The records below hold a stretch from the line with "ATOM 28 C C" through the line with "ATOM 44 N N"; return exactly those lines, ends included, and nothing more.

Content starts

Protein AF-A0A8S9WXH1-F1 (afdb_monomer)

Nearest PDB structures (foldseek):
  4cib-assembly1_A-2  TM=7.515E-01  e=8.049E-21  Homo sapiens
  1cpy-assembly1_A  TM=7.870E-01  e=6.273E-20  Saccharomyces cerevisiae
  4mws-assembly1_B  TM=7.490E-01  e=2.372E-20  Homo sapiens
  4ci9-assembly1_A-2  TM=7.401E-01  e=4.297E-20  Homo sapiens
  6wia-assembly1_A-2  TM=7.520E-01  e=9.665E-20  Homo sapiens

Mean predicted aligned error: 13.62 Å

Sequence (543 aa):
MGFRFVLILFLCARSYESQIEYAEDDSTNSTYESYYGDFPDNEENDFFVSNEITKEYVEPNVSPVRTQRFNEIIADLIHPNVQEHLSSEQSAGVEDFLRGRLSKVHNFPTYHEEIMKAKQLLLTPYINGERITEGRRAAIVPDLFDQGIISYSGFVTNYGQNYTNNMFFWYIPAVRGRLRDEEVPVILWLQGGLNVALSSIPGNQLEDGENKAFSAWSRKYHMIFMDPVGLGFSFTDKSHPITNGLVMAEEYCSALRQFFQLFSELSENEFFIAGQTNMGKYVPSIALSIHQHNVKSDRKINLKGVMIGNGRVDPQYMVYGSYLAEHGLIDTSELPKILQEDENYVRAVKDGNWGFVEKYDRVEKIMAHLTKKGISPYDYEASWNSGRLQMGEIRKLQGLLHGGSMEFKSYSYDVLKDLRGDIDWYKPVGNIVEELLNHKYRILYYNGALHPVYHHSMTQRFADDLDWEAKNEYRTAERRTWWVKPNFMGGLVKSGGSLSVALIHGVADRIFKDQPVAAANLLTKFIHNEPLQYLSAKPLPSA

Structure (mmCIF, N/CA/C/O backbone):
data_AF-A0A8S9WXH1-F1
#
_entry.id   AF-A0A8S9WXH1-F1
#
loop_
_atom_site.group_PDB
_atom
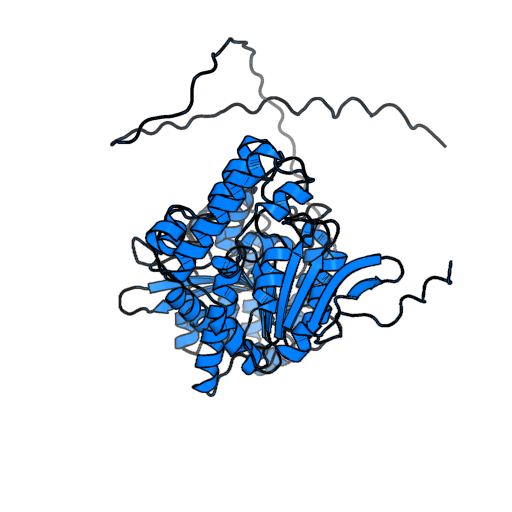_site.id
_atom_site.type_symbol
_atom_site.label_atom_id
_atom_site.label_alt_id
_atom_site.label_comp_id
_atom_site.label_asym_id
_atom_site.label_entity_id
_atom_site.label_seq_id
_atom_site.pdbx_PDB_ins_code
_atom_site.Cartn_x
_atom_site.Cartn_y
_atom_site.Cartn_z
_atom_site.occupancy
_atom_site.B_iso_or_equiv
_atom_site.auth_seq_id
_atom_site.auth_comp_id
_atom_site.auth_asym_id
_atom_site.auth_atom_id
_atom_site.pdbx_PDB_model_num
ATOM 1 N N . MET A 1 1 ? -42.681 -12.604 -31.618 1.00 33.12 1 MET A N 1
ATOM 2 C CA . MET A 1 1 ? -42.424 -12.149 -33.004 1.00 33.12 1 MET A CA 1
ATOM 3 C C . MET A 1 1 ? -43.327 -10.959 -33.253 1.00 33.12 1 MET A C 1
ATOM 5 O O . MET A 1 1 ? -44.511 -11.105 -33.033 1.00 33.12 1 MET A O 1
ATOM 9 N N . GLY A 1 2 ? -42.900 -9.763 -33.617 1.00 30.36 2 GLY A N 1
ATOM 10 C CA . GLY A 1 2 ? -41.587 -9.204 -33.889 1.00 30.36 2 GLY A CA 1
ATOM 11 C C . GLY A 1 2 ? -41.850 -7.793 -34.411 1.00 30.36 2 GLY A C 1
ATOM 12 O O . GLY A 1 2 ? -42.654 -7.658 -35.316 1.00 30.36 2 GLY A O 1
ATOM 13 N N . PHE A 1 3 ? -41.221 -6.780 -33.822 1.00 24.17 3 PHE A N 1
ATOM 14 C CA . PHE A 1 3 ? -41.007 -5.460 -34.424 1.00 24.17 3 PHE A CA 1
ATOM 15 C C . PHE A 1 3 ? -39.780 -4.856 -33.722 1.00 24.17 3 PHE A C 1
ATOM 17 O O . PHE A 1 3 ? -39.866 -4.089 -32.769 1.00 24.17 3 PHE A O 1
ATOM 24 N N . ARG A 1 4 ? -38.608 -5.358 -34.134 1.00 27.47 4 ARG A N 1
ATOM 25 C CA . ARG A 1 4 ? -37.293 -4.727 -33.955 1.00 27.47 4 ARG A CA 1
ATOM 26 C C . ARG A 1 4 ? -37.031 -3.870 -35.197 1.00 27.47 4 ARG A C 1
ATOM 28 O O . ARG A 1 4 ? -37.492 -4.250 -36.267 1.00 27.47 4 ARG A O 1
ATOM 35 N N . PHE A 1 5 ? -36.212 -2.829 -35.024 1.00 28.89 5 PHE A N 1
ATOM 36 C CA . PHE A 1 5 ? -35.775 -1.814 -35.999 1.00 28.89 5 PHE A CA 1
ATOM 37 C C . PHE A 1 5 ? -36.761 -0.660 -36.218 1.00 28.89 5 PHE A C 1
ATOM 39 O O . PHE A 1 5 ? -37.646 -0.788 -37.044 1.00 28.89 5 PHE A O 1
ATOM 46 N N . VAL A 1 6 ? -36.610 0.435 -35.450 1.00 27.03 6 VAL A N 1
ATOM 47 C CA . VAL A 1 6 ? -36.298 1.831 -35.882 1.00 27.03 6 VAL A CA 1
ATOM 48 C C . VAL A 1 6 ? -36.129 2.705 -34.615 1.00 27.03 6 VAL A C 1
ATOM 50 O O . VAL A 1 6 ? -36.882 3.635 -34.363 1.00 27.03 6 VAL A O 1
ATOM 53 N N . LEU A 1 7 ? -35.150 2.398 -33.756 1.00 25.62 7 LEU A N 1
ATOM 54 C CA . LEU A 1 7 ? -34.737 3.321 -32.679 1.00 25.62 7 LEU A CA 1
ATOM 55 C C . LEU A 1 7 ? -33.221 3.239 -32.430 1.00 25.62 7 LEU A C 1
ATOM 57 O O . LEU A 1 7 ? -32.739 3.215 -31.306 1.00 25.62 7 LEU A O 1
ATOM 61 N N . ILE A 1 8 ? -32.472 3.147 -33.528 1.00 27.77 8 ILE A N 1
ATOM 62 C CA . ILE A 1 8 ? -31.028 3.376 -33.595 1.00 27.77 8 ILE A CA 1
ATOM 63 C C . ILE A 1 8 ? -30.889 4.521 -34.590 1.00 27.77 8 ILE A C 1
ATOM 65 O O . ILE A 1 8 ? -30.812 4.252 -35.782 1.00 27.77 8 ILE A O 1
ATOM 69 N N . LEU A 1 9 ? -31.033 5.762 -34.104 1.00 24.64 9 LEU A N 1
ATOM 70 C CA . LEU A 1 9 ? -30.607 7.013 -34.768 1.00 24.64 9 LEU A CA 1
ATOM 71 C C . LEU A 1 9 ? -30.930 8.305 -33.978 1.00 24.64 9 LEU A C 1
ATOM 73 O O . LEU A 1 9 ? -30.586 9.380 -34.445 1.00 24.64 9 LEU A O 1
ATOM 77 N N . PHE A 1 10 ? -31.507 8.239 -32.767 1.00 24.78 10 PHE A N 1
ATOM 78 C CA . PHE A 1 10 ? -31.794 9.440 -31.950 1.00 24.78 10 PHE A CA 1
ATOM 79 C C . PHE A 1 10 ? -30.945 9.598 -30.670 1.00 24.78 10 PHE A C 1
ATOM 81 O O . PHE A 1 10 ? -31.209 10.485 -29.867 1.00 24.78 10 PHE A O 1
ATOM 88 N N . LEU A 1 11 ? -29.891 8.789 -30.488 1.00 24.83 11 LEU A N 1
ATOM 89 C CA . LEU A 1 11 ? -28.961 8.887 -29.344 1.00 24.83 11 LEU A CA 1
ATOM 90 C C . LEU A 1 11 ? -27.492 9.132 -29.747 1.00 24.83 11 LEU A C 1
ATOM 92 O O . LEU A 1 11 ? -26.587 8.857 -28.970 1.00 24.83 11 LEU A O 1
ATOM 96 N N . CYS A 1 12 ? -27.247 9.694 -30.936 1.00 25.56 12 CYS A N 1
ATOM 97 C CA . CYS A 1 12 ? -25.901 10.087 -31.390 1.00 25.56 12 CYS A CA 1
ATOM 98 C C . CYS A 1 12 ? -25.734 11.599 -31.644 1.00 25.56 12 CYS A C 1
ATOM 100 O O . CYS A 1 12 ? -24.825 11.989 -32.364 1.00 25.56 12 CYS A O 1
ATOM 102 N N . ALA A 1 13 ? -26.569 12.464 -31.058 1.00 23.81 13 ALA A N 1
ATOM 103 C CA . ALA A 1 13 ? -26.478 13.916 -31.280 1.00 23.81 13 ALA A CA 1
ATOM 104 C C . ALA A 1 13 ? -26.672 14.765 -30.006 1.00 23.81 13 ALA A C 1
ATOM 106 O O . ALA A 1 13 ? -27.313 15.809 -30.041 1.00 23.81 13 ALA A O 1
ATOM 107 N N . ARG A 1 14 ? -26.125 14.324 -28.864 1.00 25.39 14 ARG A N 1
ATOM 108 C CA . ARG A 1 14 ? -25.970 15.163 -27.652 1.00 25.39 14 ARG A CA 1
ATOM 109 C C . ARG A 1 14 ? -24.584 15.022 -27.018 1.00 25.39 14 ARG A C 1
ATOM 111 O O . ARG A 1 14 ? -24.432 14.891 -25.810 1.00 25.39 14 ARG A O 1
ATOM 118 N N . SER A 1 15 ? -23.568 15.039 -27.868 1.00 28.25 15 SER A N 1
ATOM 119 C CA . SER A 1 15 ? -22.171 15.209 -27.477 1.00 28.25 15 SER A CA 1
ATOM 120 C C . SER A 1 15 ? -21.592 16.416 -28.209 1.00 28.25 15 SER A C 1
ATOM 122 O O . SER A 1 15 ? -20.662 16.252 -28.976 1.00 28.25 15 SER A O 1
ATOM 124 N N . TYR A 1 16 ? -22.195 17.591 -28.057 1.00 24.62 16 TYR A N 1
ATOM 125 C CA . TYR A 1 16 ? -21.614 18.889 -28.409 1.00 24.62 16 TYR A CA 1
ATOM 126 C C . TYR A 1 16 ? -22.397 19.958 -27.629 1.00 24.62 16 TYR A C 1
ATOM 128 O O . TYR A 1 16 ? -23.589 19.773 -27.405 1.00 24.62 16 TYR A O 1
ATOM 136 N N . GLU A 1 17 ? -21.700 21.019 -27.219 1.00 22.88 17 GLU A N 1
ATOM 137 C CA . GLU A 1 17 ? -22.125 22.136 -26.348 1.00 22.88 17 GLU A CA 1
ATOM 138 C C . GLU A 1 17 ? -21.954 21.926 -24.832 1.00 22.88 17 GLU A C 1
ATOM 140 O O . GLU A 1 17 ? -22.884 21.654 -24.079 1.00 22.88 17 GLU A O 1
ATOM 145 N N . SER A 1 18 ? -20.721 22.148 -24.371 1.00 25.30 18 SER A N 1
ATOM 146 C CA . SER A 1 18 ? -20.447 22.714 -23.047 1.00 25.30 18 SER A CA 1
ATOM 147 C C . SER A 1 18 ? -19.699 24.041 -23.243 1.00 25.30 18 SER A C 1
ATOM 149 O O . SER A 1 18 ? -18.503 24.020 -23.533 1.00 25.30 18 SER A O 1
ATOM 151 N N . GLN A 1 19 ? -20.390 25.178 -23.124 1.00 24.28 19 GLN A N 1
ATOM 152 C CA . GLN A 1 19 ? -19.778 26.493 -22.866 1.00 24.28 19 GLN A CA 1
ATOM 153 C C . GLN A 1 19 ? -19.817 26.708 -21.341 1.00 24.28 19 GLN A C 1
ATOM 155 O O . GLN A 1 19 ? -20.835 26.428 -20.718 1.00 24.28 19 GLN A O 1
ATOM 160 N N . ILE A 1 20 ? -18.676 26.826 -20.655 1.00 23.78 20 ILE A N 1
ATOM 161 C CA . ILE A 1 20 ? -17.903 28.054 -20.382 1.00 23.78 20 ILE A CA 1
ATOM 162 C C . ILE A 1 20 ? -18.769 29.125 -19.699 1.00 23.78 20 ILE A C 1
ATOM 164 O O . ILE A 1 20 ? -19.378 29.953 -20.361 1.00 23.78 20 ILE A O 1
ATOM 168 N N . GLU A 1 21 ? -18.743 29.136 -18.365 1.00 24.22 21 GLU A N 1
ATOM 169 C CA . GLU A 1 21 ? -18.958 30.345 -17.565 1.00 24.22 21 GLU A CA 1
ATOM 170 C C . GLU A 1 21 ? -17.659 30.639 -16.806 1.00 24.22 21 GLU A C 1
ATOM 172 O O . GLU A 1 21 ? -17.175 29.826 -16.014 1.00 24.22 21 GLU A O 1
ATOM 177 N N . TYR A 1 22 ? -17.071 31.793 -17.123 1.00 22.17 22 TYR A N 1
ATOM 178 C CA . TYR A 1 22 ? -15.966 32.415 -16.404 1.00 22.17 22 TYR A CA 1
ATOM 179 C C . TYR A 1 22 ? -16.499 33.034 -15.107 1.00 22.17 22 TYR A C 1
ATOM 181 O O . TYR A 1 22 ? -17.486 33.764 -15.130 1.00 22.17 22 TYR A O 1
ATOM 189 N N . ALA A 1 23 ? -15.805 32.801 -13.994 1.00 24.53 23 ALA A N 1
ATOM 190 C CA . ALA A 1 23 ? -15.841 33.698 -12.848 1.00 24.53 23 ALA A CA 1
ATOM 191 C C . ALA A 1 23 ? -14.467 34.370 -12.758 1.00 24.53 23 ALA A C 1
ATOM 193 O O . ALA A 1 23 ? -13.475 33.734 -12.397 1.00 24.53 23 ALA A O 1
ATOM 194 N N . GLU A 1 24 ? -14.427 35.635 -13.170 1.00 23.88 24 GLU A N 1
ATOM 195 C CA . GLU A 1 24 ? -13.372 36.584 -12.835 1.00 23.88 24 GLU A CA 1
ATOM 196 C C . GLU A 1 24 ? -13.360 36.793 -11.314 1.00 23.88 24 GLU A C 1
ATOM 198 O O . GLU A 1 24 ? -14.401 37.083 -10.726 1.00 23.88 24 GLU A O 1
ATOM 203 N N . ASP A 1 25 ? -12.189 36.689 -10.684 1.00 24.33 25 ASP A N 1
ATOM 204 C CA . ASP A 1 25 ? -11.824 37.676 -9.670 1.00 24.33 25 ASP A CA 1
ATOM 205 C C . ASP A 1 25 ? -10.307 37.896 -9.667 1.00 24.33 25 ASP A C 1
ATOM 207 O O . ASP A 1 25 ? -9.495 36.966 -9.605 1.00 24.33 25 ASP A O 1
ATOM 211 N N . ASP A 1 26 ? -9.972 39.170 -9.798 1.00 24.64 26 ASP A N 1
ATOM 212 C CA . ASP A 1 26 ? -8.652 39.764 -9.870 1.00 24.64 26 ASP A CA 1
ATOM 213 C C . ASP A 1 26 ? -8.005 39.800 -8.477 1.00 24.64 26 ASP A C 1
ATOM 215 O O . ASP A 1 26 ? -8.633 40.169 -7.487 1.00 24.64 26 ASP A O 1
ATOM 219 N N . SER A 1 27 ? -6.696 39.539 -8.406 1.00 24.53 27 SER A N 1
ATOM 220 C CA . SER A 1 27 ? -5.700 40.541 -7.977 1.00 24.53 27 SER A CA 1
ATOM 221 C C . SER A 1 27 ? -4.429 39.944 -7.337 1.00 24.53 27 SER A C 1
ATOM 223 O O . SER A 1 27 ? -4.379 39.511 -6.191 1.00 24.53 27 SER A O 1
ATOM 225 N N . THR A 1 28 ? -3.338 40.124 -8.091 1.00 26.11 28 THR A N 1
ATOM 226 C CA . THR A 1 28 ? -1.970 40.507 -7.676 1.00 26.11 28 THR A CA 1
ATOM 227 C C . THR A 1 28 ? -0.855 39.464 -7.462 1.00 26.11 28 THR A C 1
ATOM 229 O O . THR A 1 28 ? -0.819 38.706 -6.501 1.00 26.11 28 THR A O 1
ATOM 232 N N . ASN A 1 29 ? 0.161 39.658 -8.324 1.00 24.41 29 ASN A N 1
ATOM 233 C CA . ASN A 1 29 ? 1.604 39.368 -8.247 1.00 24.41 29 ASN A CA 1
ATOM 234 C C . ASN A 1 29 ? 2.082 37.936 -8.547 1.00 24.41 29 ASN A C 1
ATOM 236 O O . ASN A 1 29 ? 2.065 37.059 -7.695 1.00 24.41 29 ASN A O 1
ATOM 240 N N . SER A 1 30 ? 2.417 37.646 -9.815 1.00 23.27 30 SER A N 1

Content ends
Content starts

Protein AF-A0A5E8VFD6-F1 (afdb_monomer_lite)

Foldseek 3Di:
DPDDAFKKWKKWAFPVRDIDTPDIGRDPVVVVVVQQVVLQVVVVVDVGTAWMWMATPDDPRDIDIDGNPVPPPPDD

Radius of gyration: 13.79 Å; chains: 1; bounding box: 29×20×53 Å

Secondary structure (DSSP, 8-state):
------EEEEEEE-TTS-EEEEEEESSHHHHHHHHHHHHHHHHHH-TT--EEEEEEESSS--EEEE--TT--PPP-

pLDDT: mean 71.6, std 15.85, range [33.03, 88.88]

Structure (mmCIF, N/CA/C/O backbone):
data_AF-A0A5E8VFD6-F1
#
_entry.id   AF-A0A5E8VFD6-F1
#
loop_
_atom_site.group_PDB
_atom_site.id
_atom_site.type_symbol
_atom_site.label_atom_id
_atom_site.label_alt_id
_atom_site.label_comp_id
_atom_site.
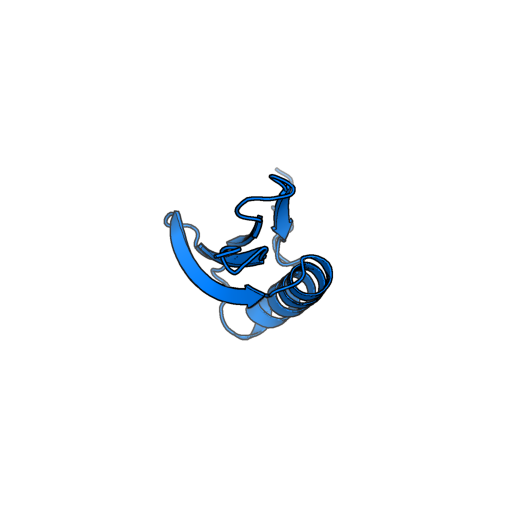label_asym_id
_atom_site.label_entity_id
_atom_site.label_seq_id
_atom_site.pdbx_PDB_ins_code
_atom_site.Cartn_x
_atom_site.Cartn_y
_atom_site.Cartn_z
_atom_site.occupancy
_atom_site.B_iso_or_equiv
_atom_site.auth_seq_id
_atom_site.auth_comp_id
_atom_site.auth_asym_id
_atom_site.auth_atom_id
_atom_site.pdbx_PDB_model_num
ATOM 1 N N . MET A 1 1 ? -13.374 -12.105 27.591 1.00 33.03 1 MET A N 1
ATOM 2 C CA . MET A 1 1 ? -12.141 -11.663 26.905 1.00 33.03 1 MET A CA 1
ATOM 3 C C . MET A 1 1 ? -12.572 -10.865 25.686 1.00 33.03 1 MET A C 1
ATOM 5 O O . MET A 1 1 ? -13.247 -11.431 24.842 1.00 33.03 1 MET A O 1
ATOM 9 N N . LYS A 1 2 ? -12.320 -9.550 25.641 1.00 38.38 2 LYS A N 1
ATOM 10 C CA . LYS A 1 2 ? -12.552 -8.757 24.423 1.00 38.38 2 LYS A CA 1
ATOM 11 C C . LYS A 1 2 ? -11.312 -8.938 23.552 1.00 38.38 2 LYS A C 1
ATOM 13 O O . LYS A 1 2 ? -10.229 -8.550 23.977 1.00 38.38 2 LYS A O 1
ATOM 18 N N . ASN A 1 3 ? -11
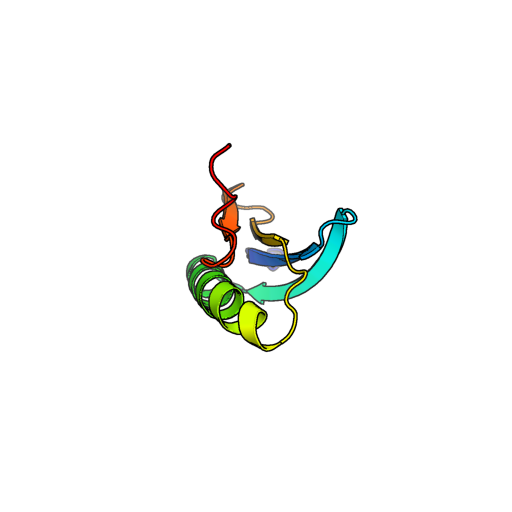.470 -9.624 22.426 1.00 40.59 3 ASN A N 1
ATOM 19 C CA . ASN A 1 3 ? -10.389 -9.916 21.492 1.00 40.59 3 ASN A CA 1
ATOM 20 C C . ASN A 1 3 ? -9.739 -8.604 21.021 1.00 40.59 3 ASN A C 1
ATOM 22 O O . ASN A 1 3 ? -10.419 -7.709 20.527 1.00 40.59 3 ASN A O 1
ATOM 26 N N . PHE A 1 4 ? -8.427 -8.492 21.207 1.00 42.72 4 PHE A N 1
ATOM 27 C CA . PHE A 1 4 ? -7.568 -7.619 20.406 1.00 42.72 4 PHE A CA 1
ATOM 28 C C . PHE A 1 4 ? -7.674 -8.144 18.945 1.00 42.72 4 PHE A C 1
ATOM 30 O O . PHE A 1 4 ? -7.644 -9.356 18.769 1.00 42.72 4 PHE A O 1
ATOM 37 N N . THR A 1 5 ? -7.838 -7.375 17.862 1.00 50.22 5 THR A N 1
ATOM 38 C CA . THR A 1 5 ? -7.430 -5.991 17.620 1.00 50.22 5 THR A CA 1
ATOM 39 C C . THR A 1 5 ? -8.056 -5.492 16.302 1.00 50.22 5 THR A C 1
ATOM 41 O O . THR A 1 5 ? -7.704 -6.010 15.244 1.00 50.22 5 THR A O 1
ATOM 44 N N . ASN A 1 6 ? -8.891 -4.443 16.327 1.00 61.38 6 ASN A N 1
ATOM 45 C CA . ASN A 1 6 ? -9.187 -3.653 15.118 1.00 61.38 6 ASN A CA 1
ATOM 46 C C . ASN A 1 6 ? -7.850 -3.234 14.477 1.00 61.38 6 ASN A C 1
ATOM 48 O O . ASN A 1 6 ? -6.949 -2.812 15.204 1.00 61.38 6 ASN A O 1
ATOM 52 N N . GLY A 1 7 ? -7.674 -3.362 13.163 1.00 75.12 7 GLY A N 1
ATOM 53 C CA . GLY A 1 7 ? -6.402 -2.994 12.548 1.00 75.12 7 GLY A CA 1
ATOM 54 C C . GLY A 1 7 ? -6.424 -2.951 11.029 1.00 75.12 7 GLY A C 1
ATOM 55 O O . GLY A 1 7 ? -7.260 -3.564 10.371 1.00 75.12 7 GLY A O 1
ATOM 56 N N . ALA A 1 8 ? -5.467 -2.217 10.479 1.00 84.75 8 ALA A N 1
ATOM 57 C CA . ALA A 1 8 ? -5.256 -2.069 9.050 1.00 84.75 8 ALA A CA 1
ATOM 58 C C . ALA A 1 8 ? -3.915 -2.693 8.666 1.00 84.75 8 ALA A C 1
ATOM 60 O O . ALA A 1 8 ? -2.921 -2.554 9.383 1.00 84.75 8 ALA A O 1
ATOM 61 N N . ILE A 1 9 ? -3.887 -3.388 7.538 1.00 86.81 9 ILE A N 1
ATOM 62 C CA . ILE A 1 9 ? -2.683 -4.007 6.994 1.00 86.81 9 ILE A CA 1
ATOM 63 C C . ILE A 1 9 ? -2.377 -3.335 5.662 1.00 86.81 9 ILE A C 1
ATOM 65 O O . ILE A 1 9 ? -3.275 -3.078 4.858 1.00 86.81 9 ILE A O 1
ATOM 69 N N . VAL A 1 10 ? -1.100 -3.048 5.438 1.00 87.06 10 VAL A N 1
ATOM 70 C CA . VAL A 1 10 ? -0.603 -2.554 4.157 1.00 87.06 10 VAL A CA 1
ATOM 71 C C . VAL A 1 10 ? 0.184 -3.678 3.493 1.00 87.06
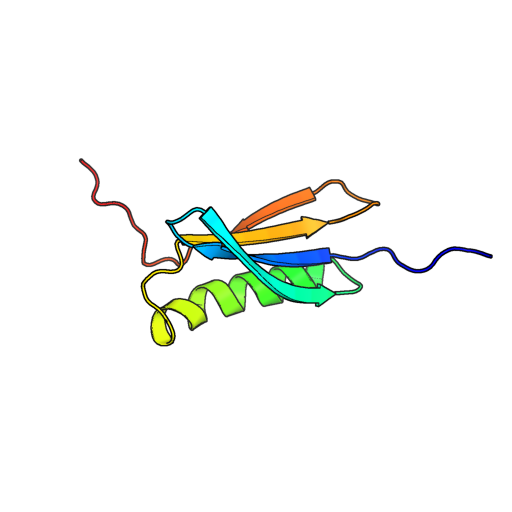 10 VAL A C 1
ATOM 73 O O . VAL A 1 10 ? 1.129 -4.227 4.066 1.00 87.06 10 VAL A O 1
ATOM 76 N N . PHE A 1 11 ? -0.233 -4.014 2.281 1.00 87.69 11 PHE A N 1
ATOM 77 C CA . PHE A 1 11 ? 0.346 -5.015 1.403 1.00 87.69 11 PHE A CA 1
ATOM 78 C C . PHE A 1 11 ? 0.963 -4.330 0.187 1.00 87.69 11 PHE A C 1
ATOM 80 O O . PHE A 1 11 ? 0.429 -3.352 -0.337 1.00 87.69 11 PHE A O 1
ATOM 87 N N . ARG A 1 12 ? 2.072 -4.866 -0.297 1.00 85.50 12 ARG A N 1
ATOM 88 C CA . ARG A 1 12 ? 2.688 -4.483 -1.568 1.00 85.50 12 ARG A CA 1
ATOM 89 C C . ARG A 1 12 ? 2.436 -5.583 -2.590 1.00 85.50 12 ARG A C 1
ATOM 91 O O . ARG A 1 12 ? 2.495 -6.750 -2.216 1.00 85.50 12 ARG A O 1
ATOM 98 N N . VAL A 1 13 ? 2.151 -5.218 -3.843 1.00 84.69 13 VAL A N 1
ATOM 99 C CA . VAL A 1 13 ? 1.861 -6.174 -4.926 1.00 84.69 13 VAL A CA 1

Content ends

**Solution to the problem**
ATOM 28 C C . PHE A 1 4 ? -7.674 -8.144 18.945 1.00 42.72 4 PHE A C 1
ATOM 30 O O . PHE A 1 4 ? -7.644 -9.356 18.769 1.00 42.72 4 PHE A O 1
ATOM 37 N N . THR A 1 5 ? -7.838 -7.375 17.862 1.00 50.22 5 THR A N 1
ATOM 38 C CA . THR A 1 5 ? -7.430 -5.991 17.620 1.00 50.22 5 THR A CA 1
ATOM 39 C C . THR A 1 5 ? -8.056 -5.492 16.302 1.00 50.22 5 THR A C 1
ATOM 41 O O . THR A 1 5 ? -7.704 -6.010 15.244 1.00 50.22 5 THR A O 1
ATOM 44 N N . ASN A 1 6 ? -8.891 -4.443 16.327 1.00 61.38 6 ASN A N 1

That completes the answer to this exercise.